What is needed -
Transcribe the stretch of entries below from the line with "ATOM 216 C C" through the line with "ATOM 250 O O", exactly and with both ends included; leave out all other lines.

Source information -
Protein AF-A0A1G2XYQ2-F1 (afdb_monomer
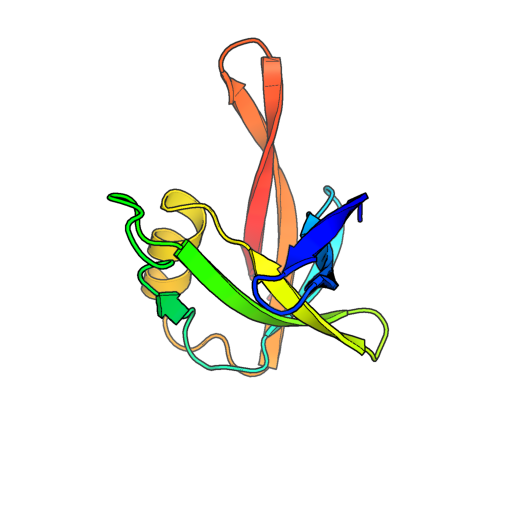)

Structure (mmCIF, N/CA/C/O backbone):
data_AF-A0A1G2XYQ2-F1
#
_entry.id   AF-A0A1G2XYQ2-F1
#
loop_
_atom_site.group_PDB
_atom_site.id
_atom_site.type_symbol
_atom_site.label_atom_id
_atom_site.label_alt_id
_atom_site.label_comp_id
_atom_site.label_asym_id
_atom_site.label_entity_id
_atom_site.label_seq_id
_atom_site.pdbx_PDB_ins_code
_atom_site.Cartn_x
_atom_site.Cartn_y
_atom_site.Cartn_z
_atom_site.occupancy
_atom_site.B_iso_or_equiv
_atom_site.auth_seq_id
_atom_site.auth_comp_id
_atom_site.auth_asym_id
_atom_site.auth_atom_id
_atom_site.pdbx_PDB_model_num
ATOM 1 N N . MET A 1 1 ? -7.854 0.800 -10.251 1.00 63.47 1 MET A N 1
ATOM 2 C CA . MET A 1 1 ? -6.569 0.110 -10.001 1.00 63.47 1 MET A CA 1
ATOM 3 C C . MET A 1 1 ? -5.890 -0.389 -11.285 1.00 63.47 1 MET A C 1
ATOM 5 O O . MET A 1 1 ? -6.514 -1.116 -12.058 1.00 63.47 1 MET A O 1
ATOM 9 N N . LYS A 1 2 ? -4.590 -0.104 -11.469 1.00 65.06 2 LYS A N 1
ATOM 10 C CA . LYS A 1 2 ? -3.769 -0.668 -12.561 1.00 65.06 2 LYS A CA 1
ATOM 11 C C . LYS A 1 2 ? -3.035 -1.924 -12.081 1.00 65.06 2 LYS A C 1
ATOM 13 O O . LYS A 1 2 ? -2.386 -1.908 -11.036 1.00 65.06 2 LYS A O 1
ATOM 18 N N . THR A 1 3 ? -3.130 -3.017 -12.831 1.00 63.50 3 THR A N 1
ATOM 19 C CA . THR A 1 3 ? -2.421 -4.272 -12.537 1.00 63.50 3 THR A CA 1
ATOM 20 C C . THR A 1 3 ? -1.249 -4.459 -13.486 1.00 63.50 3 THR A C 1
ATOM 22 O O . THR A 1 3 ? -1.366 -4.223 -14.686 1.00 63.50 3 THR A O 1
ATOM 25 N N . GLU A 1 4 ? -0.105 -4.875 -12.948 1.00 66.50 4 GLU A N 1
ATOM 26 C CA . GLU A 1 4 ? 1.068 -5.238 -13.741 1.00 66.50 4 GLU A CA 1
ATOM 27 C C . GLU A 1 4 ? 1.494 -6.659 -13.377 1.00 66.50 4 GLU A C 1
ATOM 29 O O . GLU A 1 4 ? 1.714 -6.983 -12.204 1.00 66.50 4 GLU A O 1
ATOM 34 N N . ASN A 1 5 ? 1.578 -7.521 -14.387 1.00 70.19 5 ASN A N 1
ATOM 35 C CA . ASN A 1 5 ? 2.065 -8.879 -14.206 1.00 70.19 5 ASN A CA 1
ATOM 36 C C . ASN A 1 5 ? 3.593 -8.872 -14.253 1.00 70.19 5 ASN A C 1
ATOM 38 O O . ASN A 1 5 ? 4.182 -8.328 -15.184 1.00 70.19 5 ASN A O 1
ATOM 42 N N . TYR A 1 6 ? 4.232 -9.497 -13.268 1.00 58.31 6 TYR A N 1
ATOM 43 C CA . TYR A 1 6 ? 5.683 -9.639 -13.214 1.00 58.31 6 TYR A CA 1
ATOM 44 C C . TYR A 1 6 ? 6.074 -11.099 -12.954 1.00 58.31 6 TYR A C 1
ATOM 46 O O . TYR A 1 6 ? 5.395 -11.794 -12.194 1.00 58.31 6 TYR A O 1
ATOM 54 N N . PRO A 1 7 ? 7.167 -11.594 -13.553 1.00 58.84 7 PRO A N 1
ATOM 55 C CA . PRO A 1 7 ? 7.656 -12.934 -13.262 1.00 58.84 7 PRO A CA 1
ATOM 56 C C . PRO A 1 7 ? 8.219 -12.990 -11.835 1.00 58.84 7 PRO A C 1
ATOM 58 O O . PRO A 1 7 ? 9.080 -12.192 -11.452 1.00 58.84 7 PRO A O 1
ATOM 61 N N . LYS A 1 8 ? 7.736 -13.933 -11.024 1.00 65.00 8 LYS A N 1
ATOM 62 C CA . LYS A 1 8 ? 8.346 -14.270 -9.731 1.00 65.00 8 LYS A CA 1
ATOM 63 C C . LYS A 1 8 ? 9.606 -15.116 -9.955 1.00 65.00 8 LYS A C 1
ATOM 65 O O . LYS A 1 8 ? 9.795 -15.718 -11.009 1.00 65.00 8 LYS A O 1
ATOM 70 N N . LYS A 1 9 ? 10.471 -15.194 -8.936 1.00 60.41 9 LYS A N 1
ATOM 71 C CA . LYS A 1 9 ? 11.720 -15.986 -8.976 1.00 60.41 9 LYS A CA 1
ATOM 72 C C . LYS A 1 9 ? 11.504 -17.484 -9.234 1.00 60.41 9 LYS A C 1
ATOM 74 O O . LYS A 1 9 ? 12.434 -18.148 -9.667 1.00 60.41 9 LYS A O 1
ATOM 79 N N . ASP A 1 10 ? 10.311 -18.001 -8.956 1.00 74.00 10 ASP A N 1
ATOM 80 C CA . ASP A 1 
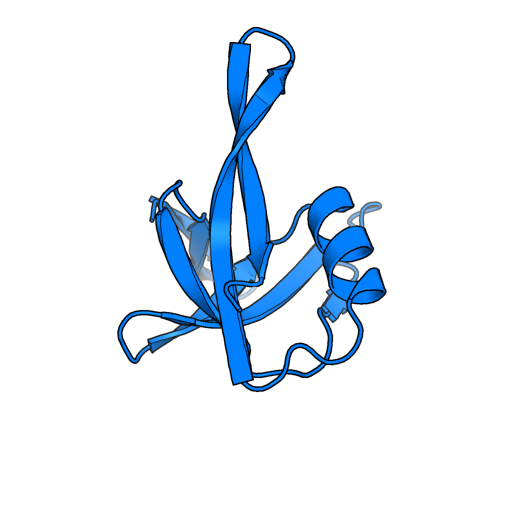10 ? 9.900 -19.389 -9.192 1.00 74.00 10 ASP A CA 1
ATOM 81 C C . ASP A 1 10 ? 9.270 -19.606 -10.584 1.00 74.00 10 ASP A C 1
ATOM 83 O O . ASP A 1 10 ? 8.711 -20.667 -10.847 1.00 74.00 10 ASP A O 1
ATOM 87 N N . GLY A 1 11 ? 9.319 -18.605 -11.471 1.00 65.56 11 GLY A N 1
ATOM 88 C CA . GLY A 1 11 ? 8.735 -18.665 -12.813 1.00 65.56 11 GLY A CA 1
ATOM 89 C C . GLY A 1 11 ? 7.217 -18.474 -12.852 1.00 65.56 11 GLY A C 1
ATOM 90 O O . GLY A 1 11 ? 6.641 -18.430 -13.938 1.00 65.56 11 GLY A O 1
ATOM 91 N N . LYS A 1 12 ? 6.546 -18.317 -11.701 1.00 65.31 12 LYS A N 1
ATOM 92 C CA . LYS A 1 12 ? 5.099 -18.072 -11.657 1.00 65.31 12 LYS A CA 1
ATOM 93 C C . LYS A 1 12 ? 4.781 -16.592 -11.901 1.00 65.31 12 LYS A C 1
ATOM 95 O O . LYS A 1 12 ? 5.534 -15.720 -11.462 1.00 65.31 12 LYS A O 1
ATOM 100 N N . PRO A 1 13 ? 3.643 -16.267 -12.534 1.00 59.12 13 PRO A N 1
ATOM 101 C CA . PRO A 1 13 ? 3.192 -14.887 -12.627 1.00 59.12 13 PRO A CA 1
ATOM 102 C C . PRO A 1 13 ? 2.828 -14.355 -11.232 1.00 59.12 13 PRO A C 1
ATOM 104 O O . PRO A 1 13 ? 2.113 -14.987 -10.449 1.00 59.12 13 PRO A O 1
ATOM 107 N N . GLY A 1 14 ? 3.362 -13.189 -10.893 1.00 64.62 14 GLY A N 1
ATOM 108 C CA . GLY A 1 14 ? 2.888 -12.345 -9.808 1.00 64.62 14 GLY A CA 1
ATOM 109 C C . GLY A 1 14 ? 2.101 -11.174 -10.363 1.00 64.62 14 GLY A C 1
ATOM 110 O O . GLY A 1 14 ? 2.391 -10.690 -11.450 1.00 64.62 14 GLY A O 1
ATOM 111 N N . THR A 1 15 ? 1.121 -10.707 -9.602 1.00 67.44 15 THR A N 1
ATOM 112 C CA . THR A 1 15 ? 0.353 -9.510 -9.941 1.00 67.44 15 THR A CA 1
ATOM 113 C C . THR A 1 15 ? 0.708 -8.434 -8.933 1.00 67.44 15 THR A C 1
ATOM 115 O O . THR A 1 15 ? 0.513 -8.615 -7.728 1.00 67.44 15 THR A O 1
ATOM 118 N N . ARG A 1 16 ? 1.272 -7.326 -9.415 1.00 68.12 16 ARG A N 1
ATOM 119 C CA . ARG A 1 16 ? 1.437 -6.109 -8.625 1.00 68.12 16 ARG A CA 1
ATOM 120 C C . ARG A 1 16 ? 0.232 -5.221 -8.8
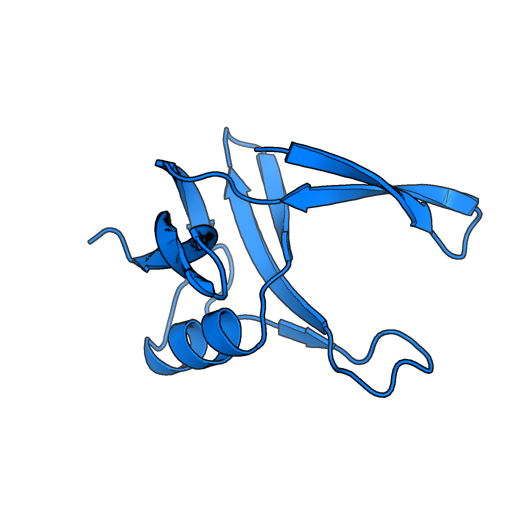89 1.00 68.12 16 ARG A C 1
ATOM 122 O O . ARG A 1 16 ? -0.126 -4.971 -10.037 1.00 68.12 16 ARG A O 1
ATOM 129 N N . TYR A 1 17 ? -0.366 -4.740 -7.811 1.00 69.12 17 TYR A N 1
ATOM 130 C CA . TYR A 1 17 ? -1.482 -3.818 -7.877 1.00 69.12 17 TYR A CA 1
ATOM 131 C C . TYR A 1 17 ? -1.005 -2.399 -7.558 1.00 69.12 17 TYR A C 1
ATOM 133 O O . TYR A 1 17 ? -0.356 -2.178 -6.531 1.00 69.12 17 TYR A O 1
ATOM 141 N N . PHE A 1 18 ? -1.329 -1.450 -8.432 1.00 72.62 18 PHE A N 1
ATOM 142 C CA . PHE A 1 18 ? -1.093 -0.025 -8.236 1.00 72.62 18 PHE A CA 1
ATOM 143 C C . PHE A 1 18 ? -2.424 0.676 -7.999 1.00 72.62 18 PHE A C 1
ATOM 145 O O . PHE A 1 18 ? -3.341 0.571 -8.815 1.00 72.62 18 PHE A O 1
ATOM 152 N N . LEU A 1 19 ? -2.511 1.386 -6.878 1.00 77.50 19 LEU A N 1
ATOM 153 C CA . LEU A 1 19 ? -3.668 2.206 -6.550 1.00 77.50 19 LEU A CA 1
ATOM 154 C C . LEU A 1 19 ? -3.833 3.334 -7.565 1.00 77.50 19 LEU A C 1
ATOM 156 O O . LEU A 1 19 ? -2.854 3.960 -7.974 1.00 77.50 19 LEU A O 1
ATOM 160 N N . GLU A 1 20 ? -5.078 3.606 -7.913 1.00 84.12 20 GLU A N 1
ATOM 161 C CA . GLU A 1 20 ? -5.497 4.799 -8.635 1.00 84.12 20 GLU A CA 1
ATOM 162 C C . GLU A 1 20 ? -6.243 5.728 -7.681 1.00 84.12 20 GLU A C 1
ATOM 164 O O . GLU A 1 20 ? -6.767 5.304 -6.651 1.00 84.12 20 GLU A O 1
ATOM 169 N N . LYS A 1 21 ? -6.281 7.019 -8.005 1.00 86.31 21 LYS A N 1
ATOM 170 C CA . LYS A 1 21 ? -7.012 8.008 -7.213 1.00 86.31 21 LYS A CA 1
ATOM 171 C C . LYS A 1 21 ? -8.477 7.592 -7.045 1.00 86.31 21 LYS A C 1
ATOM 173 O O . LYS A 1 21 ? -9.146 7.270 -8.020 1.00 86.31 21 LYS A O 1
ATOM 178 N N . GLY A 1 22 ? -8.965 7.647 -5.811 1.00 85.38 22 GLY A N 1
ATOM 179 C CA . GLY A 1 22 ? -10.311 7.228 -5.430 1.00 85.38 22 GLY A CA 1
ATOM 180 C C . GLY A 1 22 ? -10.418 5.767 -4.991 1.00 85.38 22 GLY A C 1
ATOM 181 O O . GLY A 1 22 ? -11.432 5.413 -4.394 1.00 85.38 22 GLY A O 1
ATOM 182 N N . ASP A 1 23 ? -9.398 4.926 -5.210 1.00 87.88 23 ASP A N 1
ATOM 183 C CA . ASP A 1 23 ? -9.409 3.551 -4.699 1.00 87.88 23 ASP A CA 1
ATOM 184 C C . ASP A 1 23 ? -9.446 3.562 -3.156 1.00 87.88 23 ASP A C 1
ATOM 186 O O . ASP A 1 23 ? -8.633 4.224 -2.509 1.00 87.88 23 ASP A O 1
ATOM 190 N N . VAL A 1 24 ? -10.371 2.805 -2.556 1.00 90.81 24 VAL A N 1
ATOM 191 C CA . VAL A 1 24 ? -10.505 2.668 -1.095 1.00 90.81 24 VAL A CA 1
ATOM 192 C C . VAL A 1 24 ? -10.165 1.249 -0.670 1.00 90.81 24 VAL A C 1
ATOM 194 O O . VAL A 1 24 ? -10.788 0.295 -1.127 1.00 90.81 24 VAL A O 1
ATOM 197 N N . ILE A 1 25 ? -9.214 1.102 0.245 1.00 91.12 25 ILE A N 1
ATOM 198 C CA . ILE A 1 25 ? -8.771 -0.186 0.787 1.00 91.12 25 ILE A CA 1
ATOM 199 C C . ILE A 1 25 ? -8.981 -0.227 2.302 1.00 91.12 25 ILE A C 1
ATOM 201 O O . ILE A 1 25 ? -8.940 0.805 2.964 1.00 91.12 25 ILE A O 1
ATOM 205 N N . LYS A 1 26 ? -9.169 -1.409 2.888 1.00 93.50 26 LYS A N 1
ATOM 206 C CA . LYS A 1 26 ? -9.231 -1.590 4.349 1.00 93.50 26 LYS A CA 1
ATOM 207 C C . LYS A 1 26 ? -7.973 -2.289 4.840 1.00 93.50 26 LYS A C 1
ATOM 209 O O . LYS A 1 26 ? -7.717 -3.418 4.432 1.00 93.50 26 LYS A O 1
ATOM 214 N N . ALA A 1 27 ? -7.192 -1.658 5.708 1.00 91.31 27 ALA A N 1
ATOM 215 C CA . ALA A 1 27 ? -5.971 -2.265 6.226 1.00 91.31 27 ALA A CA 1
ATOM 216 C C . ALA A 1 27 ? -6.280 -3.456 7.156 1.00 91.31 27 ALA A C 1
ATOM 218 O O . ALA A 1 27 ? -7.154 -3.389 8.022 1.00 91.31 27 ALA A O 1
ATOM 219 N N . LEU A 1 28 ? -5.551 -4.558 6.955 1.00 89.50 28 LEU A N 1
ATOM 220 C CA . LEU A 1 28 ? -5.672 -5.807 7.724 1.00 89.50 28 LEU A CA 1
ATOM 221 C C . LEU A 1 28 ? -4.576 -5.985 8.775 1.00 89.50 28 LEU A C 1
ATOM 223 O O . LEU A 1 28 ? -4.563 -6.969 9.504 1.00 89.50 28 LEU A O 1
ATOM 227 N N . VAL A 1 29 ? -3.605 -5.082 8.793 1.00 86.88 29 VAL A N 1
ATOM 228 C CA . VAL A 1 29 ? -2.466 -5.119 9.703 1.00 86.88 29 VAL A CA 1
ATOM 229 C C . VAL A 1 29 ? -2.333 -3.761 10.366 1.00 86.88 29 VAL A C 1
ATOM 231 O O . VAL A 1 29 ? -2.591 -2.736 9.734 1.00 86.88 29 VAL A O 1
ATOM 234 N N . ALA A 1 30 ? -1.901 -3.758 11.624 1.00 83.50 30 ALA A N 1
ATOM 235 C CA . ALA A 1 30 ? -1.695 -2.528 12.377 1.00 83.50 30 ALA A CA 1
ATOM 236 C C . ALA A 1 30 ? -0.626 -1.627 11.744 1.00 83.50 30 ALA A C 1
ATOM 238 O O . ALA A 1 30 ? -0.765 -0.410 11.780 1.00 83.50 30 ALA A O 1
ATOM 239 N N . THR A 1 31 ? 0.418 -2.201 11.140 1.00 87.25 31 THR A N 1
ATOM 240 C CA . THR A 1 31 ? 1.533 -1.439 10.568 1.00 87.25 31 THR A CA 1
ATOM 241 C C . THR A 1 31 ? 1.937 -1.940 9.176 1.00 87.25 31 THR A C 1
ATOM 243 O O . THR A 1 31 ? 1.803 -3.132 8.870 1.00 87.25 31 THR A O 1
ATOM 246 N N . PRO A 1 32 ? 2.444 -1.050 8.300 1.00 88.44 32 PRO A N 1
ATOM 247 C CA . PRO A 1 32 ? 3.063 -1.448 7.040 1.00 88.44 32 PRO A CA 1
ATOM 248 C C . PRO A 1 32 ? 4.319 -2.307 7.257 1.00 88.44 32 PRO A C 1
ATOM 250 O O . PRO A 1 32 ? 5.003 -2.188 8.270 1.00 88.44 32 PRO A O 1
ATOM 253 N N . ARG A 1 33 ? 4.664 -3.139 6.271 1.00 86.88 33 ARG A N 1
ATOM 254 C CA . ARG A 1 33 ? 5.865 -3.984 6.269 1.00 86.88 33 ARG A CA 1
ATOM 255 C C . ARG A 1 33 ? 6.969 -3.381 5.411 1.00 86.88 33 ARG A C 1
ATOM 257 O O . ARG A 1 33 ? 6.717 -2.949 4.286 1.00 86.88 33 ARG A O 1
ATOM 264 N N . GLU A 1 34 ? 8.191 -3.467 5.915 1.00 86.88 34 GLU A N 1
ATOM 265 C CA . GLU A 1 34 ? 9.429 -3.183 5.195 1.00 86.88 34 GLU A CA 1
ATOM 266 C C . GLU A 1 34 ? 10.189 -4.492 4.954 1.00 86.88 34 GLU A C 1
ATOM 268 O O . GLU A 1 34 ? 10.363 -5.297 5.869 1.00 86.88 34 GLU A O 1
ATOM 273 N N . ALA A 1 35 ? 10.607 -4.735 3.713 1.00 78.12 35 ALA A N 1
ATOM 274 C CA . ALA A 1 35 ? 11.360 -5.925 3.338 1.00 78.12 35 ALA A CA 1
ATOM 275 C C . ALA A 1 35 ? 12.447 -5.603 2.309 1.00 78.12 35 ALA A C 1
ATOM 277 O O . ALA A 1 35 ? 12.196 -4.949 1.295 1.00 78.12 35 ALA A O 1
ATOM 278 N N . SER A 1 36 ? 13.648 -6.140 2.510 1.00 69.50 36 SER A N 1
ATOM 279 C CA . SER A 1 36 ? 14.716 -6.092 1.508 1.00 69.50 36 SER A CA 1
ATOM 280 C C . SER A 1 36 ? 14.440 -7.120 0.407 1.00 69.50 36 SER A C 1
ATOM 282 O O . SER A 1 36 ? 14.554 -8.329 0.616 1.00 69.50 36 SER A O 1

Written response -
ATOM 216 C C . ALA A 1 27 ? -6.280 -3.456 7.156 1.00 91.31 27 ALA A C 1
ATOM 218 O O . ALA A 1 27 ? -7.154 -3.389 8.022 1.00 91.31 27 ALA A O 1
ATOM 219 N N . LEU A 1 28 ? -5.551 -4.558 6.955 1.00 89.50 28 LEU A N 1
ATOM 220 C CA . LEU A 1 28 ? -5.672 -5.807 7.724 1.00 89.50 28 LEU A CA 1
ATOM 221 C C . LEU A 1 28 ? -4.576 -5.985 8.775 1.00 89.50 28 LEU A C 1
ATOM 223 O O . LEU A 1 28 ? -4.563 -6.969 9.504 1.00 89.50 28 LEU A O 1
ATOM 227 N N . VAL A 1 29 ? -3.605 -5.082 8.793 1.00 86.88 29 VAL A N 1
ATOM 228 C CA . VAL A 1 29 ? -2.466 -5.119 9.703 1.00 86.88 29 VAL A CA 1
ATOM 229 C C . VAL A 1 29 ? -2.333 -3.761 10.366 1.00 86.88 29 VAL A C 1
ATOM 231 O O . VAL A 1 29 ? -2.591 -2.736 9.734 1.00 86.88 29 VAL A O 1
ATOM 234 N N . ALA A 1 30 ? -1.901 -3.758 11.624 1.00 83.50 30 ALA A N 1
ATOM 235 C CA . ALA A 1 30 ? -1.695 -2.528 12.377 1.00 83.50 30 ALA A CA 1
ATOM 236 C C . ALA A 1 30 ? -0.626 -1.627 11.744 1.00 83.50 30 ALA A C 1
ATOM 238 O O . ALA A 1 30 ? -0.765 -0.410 11.780 1.00 83.50 30 ALA A O 1
ATOM 239 N N . THR A 1 31 ? 0.418 -2.201 11.140 1.00 87.25 31 THR A N 1
ATOM 240 C CA . THR A 1 31 ? 1.533 -1.439 10.568 1.00 87.25 31 THR A CA 1
ATOM 241 C C . THR A 1 31 ? 1.937 -1.940 9.176 1.00 87.25 31 THR A C 1
ATOM 243 O O . THR A 1 31 ? 1.803 -3.132 8.870 1.00 87.25 31 THR A O 1
ATOM 246 N N . PRO A 1 32 ? 2.444 -1.050 8.300 1.00 88.44 32 PRO A N 1
ATOM 247 C CA . PRO A 1 32 ? 3.063 -1.448 7.040 1.00 88.44 32 PRO A CA 1
ATOM 248 C C . PRO A 1 32 ? 4.319 -2.307 7.257 1.00 88.44 32 PRO A C 1
ATOM 250 O O . PRO A 1 32 ? 5.003 -2.188 8.270 1.00 88.44 32 PRO A O 1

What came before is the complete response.